Entries supplied:
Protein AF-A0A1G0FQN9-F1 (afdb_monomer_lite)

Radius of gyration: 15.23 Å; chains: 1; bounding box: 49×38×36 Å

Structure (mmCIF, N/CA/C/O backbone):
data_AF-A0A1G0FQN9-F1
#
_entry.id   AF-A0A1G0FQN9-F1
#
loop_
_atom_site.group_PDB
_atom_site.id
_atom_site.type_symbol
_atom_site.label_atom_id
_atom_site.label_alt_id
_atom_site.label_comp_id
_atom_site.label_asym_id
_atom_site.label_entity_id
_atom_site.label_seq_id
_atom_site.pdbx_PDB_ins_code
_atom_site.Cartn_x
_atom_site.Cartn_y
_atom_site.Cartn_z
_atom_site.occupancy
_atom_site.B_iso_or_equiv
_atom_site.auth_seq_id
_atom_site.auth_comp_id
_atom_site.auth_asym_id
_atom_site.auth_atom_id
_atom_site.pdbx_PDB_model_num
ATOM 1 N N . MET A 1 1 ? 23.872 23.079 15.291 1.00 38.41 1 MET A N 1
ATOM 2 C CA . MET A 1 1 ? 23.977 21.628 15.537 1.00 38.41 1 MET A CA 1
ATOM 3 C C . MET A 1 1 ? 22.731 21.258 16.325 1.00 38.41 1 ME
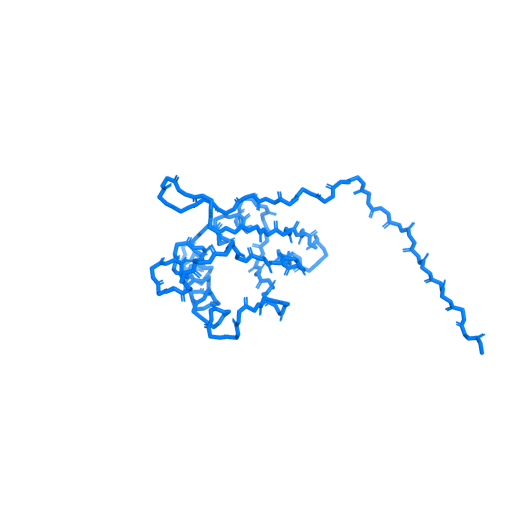T A C 1
ATOM 5 O O . MET A 1 1 ? 22.747 21.364 17.538 1.00 38.41 1 MET A O 1
ATOM 9 N N . GLY A 1 2 ? 21.607 21.096 15.624 1.00 37.62 2 GLY A N 1
ATOM 10 C CA . GLY A 1 2 ? 20.282 20.957 16.235 1.00 37.62 2 GLY A CA 1
ATOM 11 C C . GLY A 1 2 ? 19.967 19.490 16.478 1.00 37.62 2 GLY A C 1
ATOM 12 O O . GLY A 1 2 ? 20.232 18.661 15.609 1.00 37.62 2 GLY A O 1
ATOM 13 N N . ASP A 1 3 ? 19.461 19.209 17.669 1.00 38.62 3 ASP A N 1
ATOM 14 C CA . ASP A 1 3 ? 19.215 17.883 18.213 1.00 38.62 3 ASP A CA 1
ATOM 15 C C . ASP A 1 3 ? 18.334 17.017 17.302 1.00 38.62 3 ASP A C 1
ATOM 17 O O . ASP A 1 3 ? 17.192 17.357 16.989 1.00 38.62 3 ASP A O 1
ATOM 21 N N . LEU A 1 4 ? 18.858 15.851 16.913 1.00 46.56 4 LEU A N 1
ATOM 22 C CA . LEU A 1 4 ? 18.065 14.737 16.398 1.00 46.56 4 LEU A CA 1
ATOM 23 C C . LEU A 1 4 ? 17.369 14.078 17.589 1.00 46.56 4 LEU A C 1
ATOM 25 O O . LEU A 1 4 ? 17.793 13.036 18.088 1.00 46.56 4 LEU A O 1
ATOM 29 N N . GLN A 1 5 ? 16.306 14.715 18.070 1.00 41.41 5 GLN A N 1
ATOM 30 C CA . GLN A 1 5 ? 15.403 14.097 19.026 1.00 41.41 5 GLN A CA 1
ATOM 31 C C . GLN A 1 5 ? 14.532 13.082 18.279 1.00 41.41 5 GLN A C 1
ATOM 33 O O . GLN A 1 5 ? 13.385 13.344 17.924 1.00 41.41 5 GLN A O 1
ATOM 38 N N . THR A 1 6 ? 15.109 11.914 17.998 1.00 42.81 6 THR A N 1
ATOM 39 C CA . THR A 1 6 ? 14.353 10.741 17.569 1.00 42.81 6 THR A CA 1
ATOM 40 C C . THR A 1 6 ? 13.570 10.254 18.783 1.00 42.81 6 THR A C 1
ATOM 42 O O . THR A 1 6 ? 14.091 9.507 19.612 1.00 42.81 6 THR A O 1
ATOM 45 N N . ASP A 1 7 ? 12.321 10.698 18.914 1.00 39.50 7 ASP A N 1
ATOM 46 C CA . ASP A 1 7 ? 11.363 10.077 19.825 1.00 39.50 7 ASP A CA 1
ATOM 47 C C . ASP A 1 7 ? 11.048 8.672 19.287 1.00 39.50 7 ASP A C 1
ATOM 49 O O . ASP A 1 7 ? 10.133 8.450 18.497 1.00 39.50 7 ASP A O 1
ATOM 53 N N . VAL A 1 8 ? 11.896 7.703 19.644 1.00 54.84 8 VAL A N 1
ATOM 54 C CA . VAL A 1 8 ? 11.667 6.285 19.365 1.00 54.84 8 VAL A CA 1
ATOM 55 C C . VAL A 1 8 ? 10.634 5.792 20.369 1.00 54.84 8 VAL A C 1
ATOM 57 O O . VAL A 1 8 ? 10.973 5.279 21.438 1.00 54.84 8 VAL A O 1
ATOM 60 N N . ARG A 1 9 ? 9.351 5.931 20.031 1.00 47.31 9 ARG A N 1
ATOM 61 C CA . ARG A 1 9 ? 8.268 5.303 20.790 1.00 47.31 9 ARG A CA 1
ATOM 62 C C . ARG A 1 9 ? 7.383 4.421 19.905 1.00 47.31 9 ARG A C 1
ATOM 64 O O . ARG A 1 9 ? 6.549 4.908 19.156 1.00 47.31 9 ARG A O 1
ATOM 71 N N . ALA A 1 10 ? 7.547 3.111 20.149 1.00 51.72 10 ALA A N 1
ATOM 72 C CA . ALA A 1 10 ? 6.707 1.958 19.781 1.00 51.72 10 ALA A CA 1
ATOM 73 C C . ALA A 1 10 ? 6.714 1.522 18.296 1.00 51.72 10 ALA A C 1
ATOM 75 O O . ALA A 1 10 ? 6.652 2.344 17.403 1.00 51.72 10 ALA A O 1
ATOM 76 N N . ALA A 1 11 ? 6.706 0.242 17.913 1.00 43.22 11 ALA A N 1
ATOM 77 C CA . ALA A 1 11 ? 6.901 -1.042 18.582 1.00 43.22 11 ALA A CA 1
ATOM 78 C C . ALA A 1 11 ? 6.972 -2.125 17.474 1.00 43.22 11 ALA A C 1
ATOM 80 O O . ALA A 1 11 ? 6.201 -2.066 16.527 1.00 43.22 11 ALA A O 1
ATOM 81 N N . ARG A 1 12 ? 7.861 -3.117 17.632 1.00 45.44 12 ARG A N 1
ATOM 82 C CA . ARG A 1 12 ? 7.837 -4.475 17.033 1.00 45.44 12 ARG A CA 1
ATOM 83 C C . ARG A 1 12 ? 7.492 -4.602 15.533 1.00 45.44 12 ARG A C 1
ATOM 85 O O . ARG A 1 12 ? 6.333 -4.750 15.178 1.00 45.44 12 ARG A O 1
ATOM 92 N N . GLY A 1 13 ? 8.542 -4.718 14.713 1.00 46.97 13 GLY A N 1
ATOM 93 C CA . GLY A 1 13 ? 8.544 -5.427 13.425 1.00 46.97 13 GLY A CA 1
ATOM 94 C C . GLY A 1 13 ? 7.561 -4.904 12.382 1.00 46.97 13 GLY A C 1
ATOM 95 O O . GLY A 1 13 ? 6.452 -5.414 12.272 1.00 46.97 13 GLY A O 1
ATOM 96 N N . TYR A 1 14 ? 7.992 -3.938 11.572 1.00 59.69 14 TYR A N 1
ATOM 97 C CA . TYR A 1 14 ? 7.309 -3.661 10.312 1.00 59.69 14 TYR A CA 1
ATOM 98 C C . TYR A 1 14 ? 7.381 -4.928 9.454 1.00 59.69 14 TYR A C 1
ATOM 100 O O . TYR A 1 14 ? 8.469 -5.388 9.105 1.00 59.69 14 TYR A O 1
ATOM 108 N N . TYR A 1 15 ? 6.227 -5.546 9.206 1.00 66.00 15 TYR A N 1
ATOM 109 C CA . TYR A 1 15 ? 6.134 -6.667 8.286 1.00 66.00 15 TYR A CA 1
ATOM 110 C C . TYR A 1 15 ? 5.957 -6.100 6.891 1.00 66.00 15 TYR A C 1
ATOM 112 O O . TYR A 1 15 ? 4.865 -5.665 6.524 1.00 66.00 15 TYR A O 1
ATOM 120 N N . THR A 1 16 ? 7.035 -6.147 6.122 1.00 86.38 16 THR A N 1
ATOM 121 C CA . THR A 1 16 ? 6.968 -5.940 4.684 1.00 86.38 16 THR A CA 1
ATOM 122 C C . THR A 1 16 ? 6.125 -7.052 4.080 1.00 86.38 16 THR A C 1
ATOM 124 O O . THR A 1 16 ? 6.533 -8.216 4.049 1.00 86.38 16 THR A O 1
ATOM 127 N N . LEU A 1 17 ? 4.916 -6.699 3.647 1.00 90.94 17 LEU A N 1
ATOM 128 C CA . LEU A 1 17 ? 3.969 -7.633 3.064 1.00 90.94 17 LEU A CA 1
ATOM 129 C C . LEU A 1 17 ? 4.315 -7.880 1.593 1.00 90.94 17 LEU A C 1
ATOM 131 O O . LEU A 1 17 ? 4.499 -6.915 0.842 1.00 90.94 17 LEU A O 1
ATOM 135 N N . PRO A 1 18 ? 4.372 -9.150 1.155 1.00 93.00 18 PRO A N 1
ATOM 136 C CA . PRO A 1 18 ? 4.495 -9.467 -0.256 1.00 93.00 18 PRO A CA 1
ATOM 137 C C . PRO A 1 18 ? 3.209 -9.088 -0.995 1.00 93.00 18 PRO A C 1
ATOM 139 O O . PRO A 1 18 ? 2.100 -9.358 -0.533 1.00 93.00 18 PRO A O 1
ATOM 142 N N . ILE A 1 19 ? 3.367 -8.499 -2.175 1.00 93.69 19 ILE A N 1
ATOM 143 C CA . ILE A 1 19 ? 2.290 -8.280 -3.134 1.00 93.69 19 ILE A CA 1
ATOM 144 C C . ILE A 1 19 ? 2.337 -9.447 -4.107 1.00 93.69 19 ILE A C 1
ATOM 146 O O . ILE A 1 19 ? 3.262 -9.558 -4.913 1.00 93.69 19 ILE A O 1
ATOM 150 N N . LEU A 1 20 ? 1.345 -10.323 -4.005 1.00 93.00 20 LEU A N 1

What is required:
In the material above, the line with "ATOM 143 C CA" marks the start. Print it and every line after it through the last, exactly.

Answer section:
ATOM 143 C CA . ILE A 1 19 ? 2.290 -8.280 -3.134 1.00 93.69 19 ILE A CA 1
ATOM 144 C C . ILE A 1 19 ? 2.337 -9.447 -4.107 1.00 93.69 19 ILE A C 1
ATOM 146 O O . ILE A 1 19 ? 3.262 -9.558 -4.913 1.00 93.69 19 ILE A O 1
ATOM 150 N N . LEU A 1 20 ? 1.345 -10.323 -4.005 1.00 93.00 20 LEU A N 1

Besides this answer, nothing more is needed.